# Feral cat is very scared. Freezing winter. Is a shelter enough



## Claudialucy17 (Dec 17, 2019)

Hey I’ve recently adopted this feral cat in my area. I first met him/her (think he’s a boy),
when he was a kitten. He ran away and I didn’t see him for a year.
Then a few months back someone on my estate moved. And he has been hanging around since.
(I sadly think he was a pet that was left behind during the family’s move)

This is back to my point. He acts like a feral cat. So am I wrong to assume he was their pet? I’ve been feeding him and spending time with him everyday. For over 5 months now.
he only hisses when I bring him food. I’ve never heard him meow. He isn’t aggressive towards me. But this could be due to the fact he won’t come closer to me then 1 foot. And I won’t over step his boundaries as he seems scared.

I’m worried about him, animal shelters have told me “he might get put down if not adopted within the adoption time frame.(impossible as he acts feral in my opinion) As he is very nervous and can be hostile if stressed out.”
So I won’t tell them where he is.
It’s very cold this winter. I haven’t got much money to buy a fancy cat home, or the tools to build one.
I’m kinda freaking out over this. I just want to help him, but I can only afford to feed him. (I feed him 2x3 packets of whiskers a day mixed with some biscuits In winter months and in summer I give him 2 packets of wet food at night and dry in the day)

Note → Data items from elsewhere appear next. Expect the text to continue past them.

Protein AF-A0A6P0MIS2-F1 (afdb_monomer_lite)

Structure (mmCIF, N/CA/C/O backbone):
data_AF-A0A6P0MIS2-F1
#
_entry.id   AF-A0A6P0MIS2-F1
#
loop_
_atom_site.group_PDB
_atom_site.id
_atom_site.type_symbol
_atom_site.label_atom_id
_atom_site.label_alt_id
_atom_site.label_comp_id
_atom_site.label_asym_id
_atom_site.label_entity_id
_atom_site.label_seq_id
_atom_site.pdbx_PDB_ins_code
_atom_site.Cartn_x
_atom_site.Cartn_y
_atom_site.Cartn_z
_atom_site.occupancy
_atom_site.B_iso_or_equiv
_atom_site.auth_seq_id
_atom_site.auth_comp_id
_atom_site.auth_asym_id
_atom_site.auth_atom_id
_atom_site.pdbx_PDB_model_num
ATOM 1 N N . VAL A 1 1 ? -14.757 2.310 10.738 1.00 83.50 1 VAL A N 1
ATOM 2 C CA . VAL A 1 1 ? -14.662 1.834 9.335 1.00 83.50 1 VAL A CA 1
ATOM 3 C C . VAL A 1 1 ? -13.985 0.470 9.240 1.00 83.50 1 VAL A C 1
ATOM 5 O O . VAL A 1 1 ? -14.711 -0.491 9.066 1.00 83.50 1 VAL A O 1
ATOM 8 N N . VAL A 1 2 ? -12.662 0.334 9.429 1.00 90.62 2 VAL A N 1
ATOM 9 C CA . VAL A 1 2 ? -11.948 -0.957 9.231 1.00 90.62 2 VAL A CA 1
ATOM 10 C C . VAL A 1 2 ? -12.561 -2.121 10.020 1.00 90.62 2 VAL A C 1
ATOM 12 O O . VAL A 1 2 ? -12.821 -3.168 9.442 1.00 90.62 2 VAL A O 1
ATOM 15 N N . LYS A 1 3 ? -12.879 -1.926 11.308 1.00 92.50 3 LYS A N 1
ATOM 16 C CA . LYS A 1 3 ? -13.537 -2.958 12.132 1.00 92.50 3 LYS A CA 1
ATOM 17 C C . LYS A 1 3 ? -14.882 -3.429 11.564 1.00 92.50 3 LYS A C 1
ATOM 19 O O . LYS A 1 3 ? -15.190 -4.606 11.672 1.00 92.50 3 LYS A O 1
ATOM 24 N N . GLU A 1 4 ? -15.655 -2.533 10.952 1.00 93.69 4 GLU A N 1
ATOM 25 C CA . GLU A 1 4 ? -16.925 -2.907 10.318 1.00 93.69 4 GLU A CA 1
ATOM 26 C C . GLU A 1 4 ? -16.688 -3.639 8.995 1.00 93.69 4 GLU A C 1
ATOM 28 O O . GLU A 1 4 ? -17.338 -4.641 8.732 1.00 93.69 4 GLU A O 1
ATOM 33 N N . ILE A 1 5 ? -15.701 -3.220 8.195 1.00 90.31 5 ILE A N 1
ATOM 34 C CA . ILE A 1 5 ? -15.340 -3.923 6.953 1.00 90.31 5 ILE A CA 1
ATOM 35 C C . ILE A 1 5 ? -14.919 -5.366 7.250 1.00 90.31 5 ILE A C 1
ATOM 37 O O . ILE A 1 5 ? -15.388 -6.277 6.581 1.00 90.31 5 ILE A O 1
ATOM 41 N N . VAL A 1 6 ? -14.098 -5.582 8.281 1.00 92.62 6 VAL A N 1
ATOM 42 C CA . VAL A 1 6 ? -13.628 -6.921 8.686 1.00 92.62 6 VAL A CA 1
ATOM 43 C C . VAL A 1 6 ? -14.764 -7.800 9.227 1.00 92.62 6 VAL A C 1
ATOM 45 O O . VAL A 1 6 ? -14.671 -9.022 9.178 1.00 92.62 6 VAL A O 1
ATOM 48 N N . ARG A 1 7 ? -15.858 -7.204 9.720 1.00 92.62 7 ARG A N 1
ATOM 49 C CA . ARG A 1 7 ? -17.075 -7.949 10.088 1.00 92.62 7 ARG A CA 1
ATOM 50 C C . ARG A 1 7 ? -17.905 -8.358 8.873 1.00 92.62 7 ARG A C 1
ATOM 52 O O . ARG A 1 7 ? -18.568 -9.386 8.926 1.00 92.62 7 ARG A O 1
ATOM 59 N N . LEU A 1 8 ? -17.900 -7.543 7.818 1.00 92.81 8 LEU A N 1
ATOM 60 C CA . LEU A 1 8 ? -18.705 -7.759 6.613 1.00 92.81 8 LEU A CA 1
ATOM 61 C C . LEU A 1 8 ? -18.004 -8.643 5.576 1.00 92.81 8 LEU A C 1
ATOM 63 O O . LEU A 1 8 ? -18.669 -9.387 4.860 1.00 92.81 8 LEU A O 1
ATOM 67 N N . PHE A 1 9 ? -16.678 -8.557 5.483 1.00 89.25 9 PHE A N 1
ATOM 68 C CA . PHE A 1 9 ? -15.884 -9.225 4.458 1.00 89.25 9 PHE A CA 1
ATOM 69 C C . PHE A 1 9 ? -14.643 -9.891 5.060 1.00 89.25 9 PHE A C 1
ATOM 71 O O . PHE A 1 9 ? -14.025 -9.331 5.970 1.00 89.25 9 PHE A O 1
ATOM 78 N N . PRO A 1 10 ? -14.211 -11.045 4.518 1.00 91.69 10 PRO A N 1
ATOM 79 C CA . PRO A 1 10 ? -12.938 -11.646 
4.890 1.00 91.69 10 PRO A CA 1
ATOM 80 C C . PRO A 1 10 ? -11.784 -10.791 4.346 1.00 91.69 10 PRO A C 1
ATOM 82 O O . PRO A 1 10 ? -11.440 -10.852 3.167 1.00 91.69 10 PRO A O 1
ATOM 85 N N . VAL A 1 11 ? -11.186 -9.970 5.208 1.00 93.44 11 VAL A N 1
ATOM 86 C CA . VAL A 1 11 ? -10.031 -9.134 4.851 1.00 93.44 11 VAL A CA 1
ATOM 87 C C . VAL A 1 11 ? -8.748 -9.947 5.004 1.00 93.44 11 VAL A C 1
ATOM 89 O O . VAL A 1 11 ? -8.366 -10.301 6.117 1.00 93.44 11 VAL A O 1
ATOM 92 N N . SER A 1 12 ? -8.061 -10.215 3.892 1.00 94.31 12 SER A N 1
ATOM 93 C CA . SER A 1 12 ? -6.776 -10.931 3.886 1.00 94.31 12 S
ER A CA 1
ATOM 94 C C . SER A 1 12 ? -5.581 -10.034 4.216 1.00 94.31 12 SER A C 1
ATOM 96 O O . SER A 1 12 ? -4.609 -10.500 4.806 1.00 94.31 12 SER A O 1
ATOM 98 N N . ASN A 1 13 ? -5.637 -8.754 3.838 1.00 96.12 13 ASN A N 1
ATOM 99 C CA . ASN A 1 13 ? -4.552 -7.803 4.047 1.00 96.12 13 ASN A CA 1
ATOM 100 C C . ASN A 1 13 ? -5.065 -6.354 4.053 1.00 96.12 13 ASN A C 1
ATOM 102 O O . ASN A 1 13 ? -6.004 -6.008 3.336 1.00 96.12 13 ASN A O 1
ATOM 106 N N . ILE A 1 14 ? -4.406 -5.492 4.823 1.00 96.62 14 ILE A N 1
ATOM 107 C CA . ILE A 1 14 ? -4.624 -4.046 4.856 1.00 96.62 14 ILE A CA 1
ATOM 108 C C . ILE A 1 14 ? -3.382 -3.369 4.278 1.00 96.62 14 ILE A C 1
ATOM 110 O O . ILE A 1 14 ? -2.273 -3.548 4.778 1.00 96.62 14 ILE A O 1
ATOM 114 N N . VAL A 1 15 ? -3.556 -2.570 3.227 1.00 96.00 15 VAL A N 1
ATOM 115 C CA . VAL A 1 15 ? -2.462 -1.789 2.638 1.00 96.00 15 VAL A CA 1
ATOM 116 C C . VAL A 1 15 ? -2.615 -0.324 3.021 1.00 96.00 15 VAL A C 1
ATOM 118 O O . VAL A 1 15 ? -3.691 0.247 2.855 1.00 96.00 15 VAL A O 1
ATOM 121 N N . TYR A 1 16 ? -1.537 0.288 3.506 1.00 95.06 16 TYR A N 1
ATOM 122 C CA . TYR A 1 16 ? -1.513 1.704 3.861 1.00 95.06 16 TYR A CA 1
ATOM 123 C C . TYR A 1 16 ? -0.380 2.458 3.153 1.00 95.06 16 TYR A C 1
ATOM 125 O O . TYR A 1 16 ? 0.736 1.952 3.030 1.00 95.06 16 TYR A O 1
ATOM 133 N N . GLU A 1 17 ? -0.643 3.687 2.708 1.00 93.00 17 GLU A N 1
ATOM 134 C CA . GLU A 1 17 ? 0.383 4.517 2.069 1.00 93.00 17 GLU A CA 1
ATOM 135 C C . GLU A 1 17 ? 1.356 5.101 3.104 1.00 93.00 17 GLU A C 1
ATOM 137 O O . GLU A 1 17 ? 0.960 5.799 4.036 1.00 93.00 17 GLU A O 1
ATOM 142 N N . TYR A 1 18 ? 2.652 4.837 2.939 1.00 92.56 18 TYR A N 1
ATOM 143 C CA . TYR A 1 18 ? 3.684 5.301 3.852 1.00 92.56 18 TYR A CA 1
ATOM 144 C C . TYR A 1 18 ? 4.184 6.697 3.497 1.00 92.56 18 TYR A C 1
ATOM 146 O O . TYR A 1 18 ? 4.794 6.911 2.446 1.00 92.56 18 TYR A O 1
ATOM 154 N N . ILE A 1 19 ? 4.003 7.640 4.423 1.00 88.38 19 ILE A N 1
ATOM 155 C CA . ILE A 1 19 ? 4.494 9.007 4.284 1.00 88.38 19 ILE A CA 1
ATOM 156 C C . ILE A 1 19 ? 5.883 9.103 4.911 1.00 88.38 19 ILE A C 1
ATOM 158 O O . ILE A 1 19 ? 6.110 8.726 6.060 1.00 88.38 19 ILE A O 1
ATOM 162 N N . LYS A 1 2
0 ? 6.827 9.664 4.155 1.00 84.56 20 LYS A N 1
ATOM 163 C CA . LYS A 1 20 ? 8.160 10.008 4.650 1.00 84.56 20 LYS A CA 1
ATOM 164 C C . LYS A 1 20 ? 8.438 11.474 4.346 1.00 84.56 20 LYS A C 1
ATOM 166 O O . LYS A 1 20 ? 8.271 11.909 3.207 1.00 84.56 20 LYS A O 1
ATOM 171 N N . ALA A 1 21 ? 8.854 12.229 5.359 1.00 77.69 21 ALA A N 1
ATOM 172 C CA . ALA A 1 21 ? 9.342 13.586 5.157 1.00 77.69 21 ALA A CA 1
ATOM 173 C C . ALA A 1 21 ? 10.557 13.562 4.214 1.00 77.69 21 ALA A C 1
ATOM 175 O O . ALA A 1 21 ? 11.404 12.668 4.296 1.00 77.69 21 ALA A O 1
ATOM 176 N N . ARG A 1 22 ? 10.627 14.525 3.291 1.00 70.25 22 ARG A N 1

My partner and I made him a shelter out of a mattress he was originally Sleeping on and used this desk to form the support. (Sounds horrible I know) but he seems very happy with it.
Sleeps in it all the time now. He’s just been living in the bushes till I made this. No one else cares. (Made it 2 months ago).

so my question is what can I do To help him? I’m moving in a few months and he won’t even come near me to relocate with us and
he won’t even come near me to possibly catch and relocate. (With me so I can carry on feeding)

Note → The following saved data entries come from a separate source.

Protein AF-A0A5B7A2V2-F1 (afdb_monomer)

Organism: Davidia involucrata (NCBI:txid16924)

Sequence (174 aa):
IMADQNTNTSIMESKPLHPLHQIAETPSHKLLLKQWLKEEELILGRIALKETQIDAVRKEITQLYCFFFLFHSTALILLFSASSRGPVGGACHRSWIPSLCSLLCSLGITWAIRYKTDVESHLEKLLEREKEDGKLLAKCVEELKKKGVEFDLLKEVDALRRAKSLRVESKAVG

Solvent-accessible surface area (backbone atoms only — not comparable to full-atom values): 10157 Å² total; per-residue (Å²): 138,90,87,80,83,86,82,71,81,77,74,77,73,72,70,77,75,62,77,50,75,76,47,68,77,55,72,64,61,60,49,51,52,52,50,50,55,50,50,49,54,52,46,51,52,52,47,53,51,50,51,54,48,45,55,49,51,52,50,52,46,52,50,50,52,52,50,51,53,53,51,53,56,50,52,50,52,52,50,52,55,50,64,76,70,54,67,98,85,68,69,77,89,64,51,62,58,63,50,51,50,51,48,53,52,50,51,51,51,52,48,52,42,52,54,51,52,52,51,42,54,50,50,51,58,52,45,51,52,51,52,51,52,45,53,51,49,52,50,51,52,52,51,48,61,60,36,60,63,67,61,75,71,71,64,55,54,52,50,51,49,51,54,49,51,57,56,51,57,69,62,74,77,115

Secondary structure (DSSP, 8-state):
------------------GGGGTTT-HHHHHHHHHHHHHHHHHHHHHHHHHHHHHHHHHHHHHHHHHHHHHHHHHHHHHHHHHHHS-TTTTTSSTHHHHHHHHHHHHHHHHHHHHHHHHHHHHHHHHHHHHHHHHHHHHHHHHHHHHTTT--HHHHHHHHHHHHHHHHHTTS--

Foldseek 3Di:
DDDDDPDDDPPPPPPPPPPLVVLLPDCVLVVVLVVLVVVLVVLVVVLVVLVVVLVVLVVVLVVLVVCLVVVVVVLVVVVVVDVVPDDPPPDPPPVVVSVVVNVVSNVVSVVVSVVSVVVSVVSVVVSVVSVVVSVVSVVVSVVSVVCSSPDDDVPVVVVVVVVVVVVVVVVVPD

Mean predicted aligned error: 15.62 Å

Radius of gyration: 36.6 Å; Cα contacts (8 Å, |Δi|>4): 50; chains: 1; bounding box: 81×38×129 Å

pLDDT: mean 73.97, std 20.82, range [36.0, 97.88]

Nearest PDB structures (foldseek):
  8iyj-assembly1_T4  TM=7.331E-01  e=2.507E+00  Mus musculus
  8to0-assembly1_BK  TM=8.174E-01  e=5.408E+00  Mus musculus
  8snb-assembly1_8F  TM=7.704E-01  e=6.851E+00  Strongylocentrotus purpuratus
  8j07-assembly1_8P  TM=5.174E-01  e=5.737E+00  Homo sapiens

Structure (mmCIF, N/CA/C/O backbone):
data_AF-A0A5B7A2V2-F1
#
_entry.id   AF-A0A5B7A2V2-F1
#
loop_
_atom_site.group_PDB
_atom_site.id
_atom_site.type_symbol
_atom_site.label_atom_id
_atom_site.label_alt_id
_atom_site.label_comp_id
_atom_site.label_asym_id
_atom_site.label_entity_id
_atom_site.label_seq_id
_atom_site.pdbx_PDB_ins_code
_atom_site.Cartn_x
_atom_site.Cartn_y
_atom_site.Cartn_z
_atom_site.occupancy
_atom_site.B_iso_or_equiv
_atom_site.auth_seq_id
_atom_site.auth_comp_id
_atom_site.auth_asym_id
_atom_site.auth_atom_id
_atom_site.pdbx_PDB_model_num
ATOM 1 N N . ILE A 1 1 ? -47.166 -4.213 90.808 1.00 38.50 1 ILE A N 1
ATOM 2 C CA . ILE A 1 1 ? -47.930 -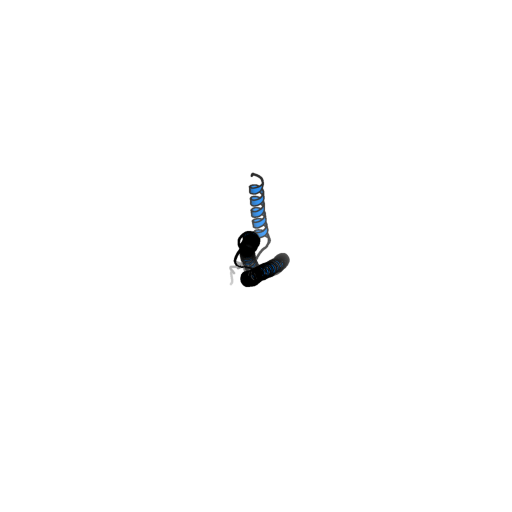3.046 90.307 1.00 38.50 1 ILE A CA 1
ATOM 3 C C . ILE A 1 1 ? -46.872 -2.079 89.767 1.00 38.50 1 ILE A C 1
ATOM 5 O O . ILE A 1 1 ? -46.215 -1.454 9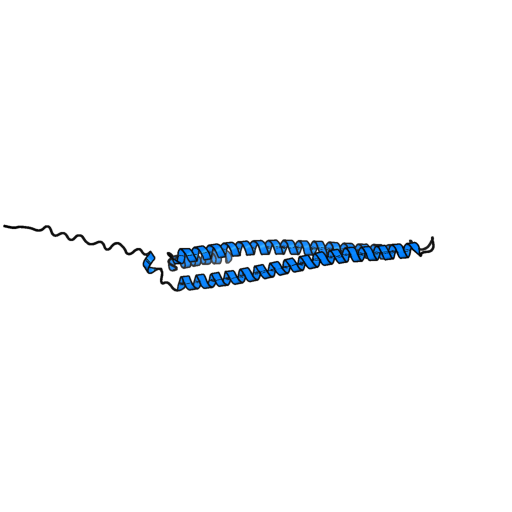0.578 1.00 38.50 1 ILE A O 1
ATOM 9 N N . MET A 1 2 ? -46.346 -2.221 88.545 1.00 41.47 2 MET A N 1
ATOM 10 C CA . MET A 1 2 ? -46.945 -2.151 87.196 1.00 41.47 2 MET A CA 1
ATOM 11 C C . MET A 1 2 ? -47.260 -0.699 86.787 1.00 41.47 2 MET A C 1
ATOM 13 O O . MET A 1 2 ? -48.241 -0.156 87.279 1.00 41.47 2 MET A O 1
ATOM 17 N N . ALA A 1 3 ? -46.369 -0.118 85.966 1.00 38.91 3 ALA A N 1
ATOM 18 C CA . ALA A 1 3 ? -46.510 1.015 85.025 1.00 38.91 3 ALA A CA 1
ATOM 19 C C . ALA A 1 3 ? -45.087 1.535 84.683 1.00 38.91 3 ALA A C 1
ATOM 21 O O . ALA A 1 3 ? -44.254 1.632 85.576 1.00 38.91 3 ALA A O 1
ATOM 22 N N . ASP A 1 4 ? -44.687 1.891 83.468 1.00 40.06 4 ASP A N 1
ATOM 23 C CA . ASP A 1 4 ? -45.265 1.648 82.158 1.00 40.06 4 ASP A CA 1
ATOM 24 C C . ASP A 1 4 ? -44.153 1.677 81.103 1.00 40.06 4 ASP A C 1
ATOM 26 O O . ASP A 1 4 ? -43.093 2.289 81.244 1.00 40.06 4 ASP A O 1
ATOM 30 N N . GLN A 1 5 ? -44.446 0.928 80.059 1.00 42.59 5 GLN A N 1
ATOM 31 C CA . GLN A 1 5 ? -43.677 0.598 78.877 1.00 42.59 5 GLN A CA 1
ATOM 32 C C . GLN A 1 5 ? -43.383 1.859 78.048 1.00 42.59 5 GLN A C 1
ATOM 34 O O . GLN A 1 5 ? -44.292 2.450 77.474 1.00 42.59 5 GLN A O 1
ATOM 39 N N . ASN A 1 6 ? -42.112 2.258 77.921 1.00 36.53 6 ASN A N 1
ATOM 40 C CA . ASN A 1 6 ? -41.723 3.252 76.920 1.00 36.53 6 ASN A CA 1
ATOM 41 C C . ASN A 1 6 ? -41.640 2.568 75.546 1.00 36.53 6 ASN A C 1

I don’t mind if he will never come in the house or if he is to scared to ever be stroked.



But I just need advice on how to help this little guy and what should I do. ( I know his home isn’t the best but it’s the best I can do right now)


----------



## catsinthegarden (May 19, 2019)

It's really good of you to care for this poor cat. The shelter you rigged up sounds just fine to me. Maybe hang a towel or old t-shirt over the opening to keep the wind out this winter.

If you can locate a humane trap like the one shown here, I'd suggest that you start feeding him in it. Tie the door securely so it stays open (you don't want him tripping it shut yet) and start by putting the food near the opening. Then, each day, move his food dish a little further into the trap, the goal being to get him to walk all the way in to get his food at the back of the trap. 

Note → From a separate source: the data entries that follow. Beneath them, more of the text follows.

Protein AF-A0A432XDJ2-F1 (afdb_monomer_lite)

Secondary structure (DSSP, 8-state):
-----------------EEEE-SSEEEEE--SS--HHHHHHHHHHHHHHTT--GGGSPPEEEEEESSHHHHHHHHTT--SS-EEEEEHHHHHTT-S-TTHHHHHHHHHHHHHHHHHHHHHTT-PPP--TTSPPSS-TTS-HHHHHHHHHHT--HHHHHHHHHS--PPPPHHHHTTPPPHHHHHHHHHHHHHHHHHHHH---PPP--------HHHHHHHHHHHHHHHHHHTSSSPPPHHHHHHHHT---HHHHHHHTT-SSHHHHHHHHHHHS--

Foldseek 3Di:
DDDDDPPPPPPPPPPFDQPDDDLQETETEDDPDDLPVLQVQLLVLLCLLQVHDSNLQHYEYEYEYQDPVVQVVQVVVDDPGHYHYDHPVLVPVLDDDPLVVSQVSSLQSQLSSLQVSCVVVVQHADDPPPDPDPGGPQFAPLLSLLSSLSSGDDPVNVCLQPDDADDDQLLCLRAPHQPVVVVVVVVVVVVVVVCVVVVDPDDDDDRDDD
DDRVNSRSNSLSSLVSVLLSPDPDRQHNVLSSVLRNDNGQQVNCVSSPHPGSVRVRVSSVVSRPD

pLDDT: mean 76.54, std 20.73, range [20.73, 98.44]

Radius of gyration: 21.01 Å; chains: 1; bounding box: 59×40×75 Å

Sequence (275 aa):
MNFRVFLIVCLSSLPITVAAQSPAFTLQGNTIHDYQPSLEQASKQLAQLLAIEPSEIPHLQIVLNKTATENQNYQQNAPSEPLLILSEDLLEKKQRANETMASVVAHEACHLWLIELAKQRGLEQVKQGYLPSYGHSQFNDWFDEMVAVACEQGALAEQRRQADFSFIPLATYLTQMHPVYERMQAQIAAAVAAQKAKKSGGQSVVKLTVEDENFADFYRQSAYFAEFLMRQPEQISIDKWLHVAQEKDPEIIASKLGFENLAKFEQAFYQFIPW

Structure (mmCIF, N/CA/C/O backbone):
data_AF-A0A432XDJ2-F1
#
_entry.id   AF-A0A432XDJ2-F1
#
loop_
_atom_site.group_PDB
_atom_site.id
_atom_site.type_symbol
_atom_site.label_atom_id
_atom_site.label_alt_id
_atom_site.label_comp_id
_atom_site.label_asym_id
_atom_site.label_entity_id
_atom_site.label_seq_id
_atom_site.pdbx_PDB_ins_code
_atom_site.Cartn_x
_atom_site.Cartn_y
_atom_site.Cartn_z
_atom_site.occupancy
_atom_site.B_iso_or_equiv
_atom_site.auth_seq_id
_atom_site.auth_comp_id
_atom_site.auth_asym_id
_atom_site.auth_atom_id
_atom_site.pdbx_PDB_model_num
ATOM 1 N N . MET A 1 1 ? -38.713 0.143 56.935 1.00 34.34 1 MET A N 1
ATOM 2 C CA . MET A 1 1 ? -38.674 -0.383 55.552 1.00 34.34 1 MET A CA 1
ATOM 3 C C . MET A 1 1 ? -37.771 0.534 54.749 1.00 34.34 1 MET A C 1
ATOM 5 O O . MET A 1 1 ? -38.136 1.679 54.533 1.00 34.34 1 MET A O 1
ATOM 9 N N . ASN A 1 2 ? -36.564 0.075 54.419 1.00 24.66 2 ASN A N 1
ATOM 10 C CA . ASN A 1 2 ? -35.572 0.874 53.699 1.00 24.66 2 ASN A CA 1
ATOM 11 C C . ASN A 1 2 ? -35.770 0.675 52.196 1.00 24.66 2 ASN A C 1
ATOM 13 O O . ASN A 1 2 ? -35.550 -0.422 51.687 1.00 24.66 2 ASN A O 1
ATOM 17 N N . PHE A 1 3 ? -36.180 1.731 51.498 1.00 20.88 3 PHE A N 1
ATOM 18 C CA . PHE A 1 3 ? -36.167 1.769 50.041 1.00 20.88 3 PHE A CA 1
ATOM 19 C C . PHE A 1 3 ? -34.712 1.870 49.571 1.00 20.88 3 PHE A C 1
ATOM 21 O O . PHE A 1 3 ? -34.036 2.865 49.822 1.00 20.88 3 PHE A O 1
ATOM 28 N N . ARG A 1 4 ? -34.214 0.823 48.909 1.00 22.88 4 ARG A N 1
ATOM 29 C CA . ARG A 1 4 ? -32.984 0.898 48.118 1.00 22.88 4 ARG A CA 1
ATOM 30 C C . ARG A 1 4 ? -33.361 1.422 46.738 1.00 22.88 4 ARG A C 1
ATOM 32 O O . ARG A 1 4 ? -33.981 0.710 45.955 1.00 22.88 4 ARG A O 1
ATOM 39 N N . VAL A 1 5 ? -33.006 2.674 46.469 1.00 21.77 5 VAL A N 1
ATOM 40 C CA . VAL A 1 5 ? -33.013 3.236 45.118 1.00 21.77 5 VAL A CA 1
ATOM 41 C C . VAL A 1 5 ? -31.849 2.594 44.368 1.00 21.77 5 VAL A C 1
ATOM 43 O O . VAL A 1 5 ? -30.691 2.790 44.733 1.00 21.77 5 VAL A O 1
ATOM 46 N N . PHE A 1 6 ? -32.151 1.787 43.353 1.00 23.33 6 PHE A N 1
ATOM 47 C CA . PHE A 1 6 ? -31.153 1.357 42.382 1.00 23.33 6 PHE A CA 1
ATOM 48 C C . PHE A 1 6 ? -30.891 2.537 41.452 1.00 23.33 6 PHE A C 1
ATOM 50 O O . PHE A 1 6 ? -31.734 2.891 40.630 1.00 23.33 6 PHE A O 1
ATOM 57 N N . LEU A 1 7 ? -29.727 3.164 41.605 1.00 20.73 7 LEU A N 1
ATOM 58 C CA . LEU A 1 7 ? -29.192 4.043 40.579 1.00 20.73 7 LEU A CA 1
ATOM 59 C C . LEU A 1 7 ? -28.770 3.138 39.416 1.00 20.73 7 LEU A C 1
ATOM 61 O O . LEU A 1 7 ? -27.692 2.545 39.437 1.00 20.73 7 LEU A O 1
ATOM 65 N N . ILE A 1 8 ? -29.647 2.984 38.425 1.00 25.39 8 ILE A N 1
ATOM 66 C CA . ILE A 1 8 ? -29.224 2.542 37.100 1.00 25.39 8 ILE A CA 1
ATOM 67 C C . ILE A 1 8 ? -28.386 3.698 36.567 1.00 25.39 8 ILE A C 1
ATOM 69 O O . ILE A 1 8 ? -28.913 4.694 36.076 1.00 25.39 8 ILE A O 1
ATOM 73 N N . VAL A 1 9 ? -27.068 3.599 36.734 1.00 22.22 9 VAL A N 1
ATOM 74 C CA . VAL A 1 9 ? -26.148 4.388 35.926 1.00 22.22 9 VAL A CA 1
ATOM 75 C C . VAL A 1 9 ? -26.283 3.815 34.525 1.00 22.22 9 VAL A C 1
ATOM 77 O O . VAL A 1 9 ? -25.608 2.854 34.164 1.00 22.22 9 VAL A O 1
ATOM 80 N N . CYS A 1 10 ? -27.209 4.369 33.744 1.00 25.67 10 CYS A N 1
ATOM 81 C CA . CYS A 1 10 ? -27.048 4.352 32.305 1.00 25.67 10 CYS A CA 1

Then on your moving day, you can use it to actually trap him in it and take him along to your new home. He probably won't trust you for a while after that, but _maybe_ he'll stick around and keep coming to you for food. This is what I've done with strays that show up at my house and need to be taken to the vet. It usually takes a couple of weeks to get them to go all the way into the back of the trap.

Hopefully, someone on the forum will have a better idea.


----------



## ibneen (May 27, 2018)

What you're doing is amazing 

Its very caring and I adore you for that 

Can you somehow lure him into your house? 

Maybe offer treats? 

At first he'll be scared but with time he'll get used to you because he knows you're looking after him


----------



## Claudialucy17 (Dec 17, 2019)

Maybe I could get that cage but like I said I don’t have much money. Is there a way of making something similar? Such as a dog cage? Someone gave it to us to make into a shelter frame thingy, for the cat. (Family member) is there a way to make it into a trap and when I see him in it, on the day just close it? Just make it inside the shelter as bed? For the next few months before we move. 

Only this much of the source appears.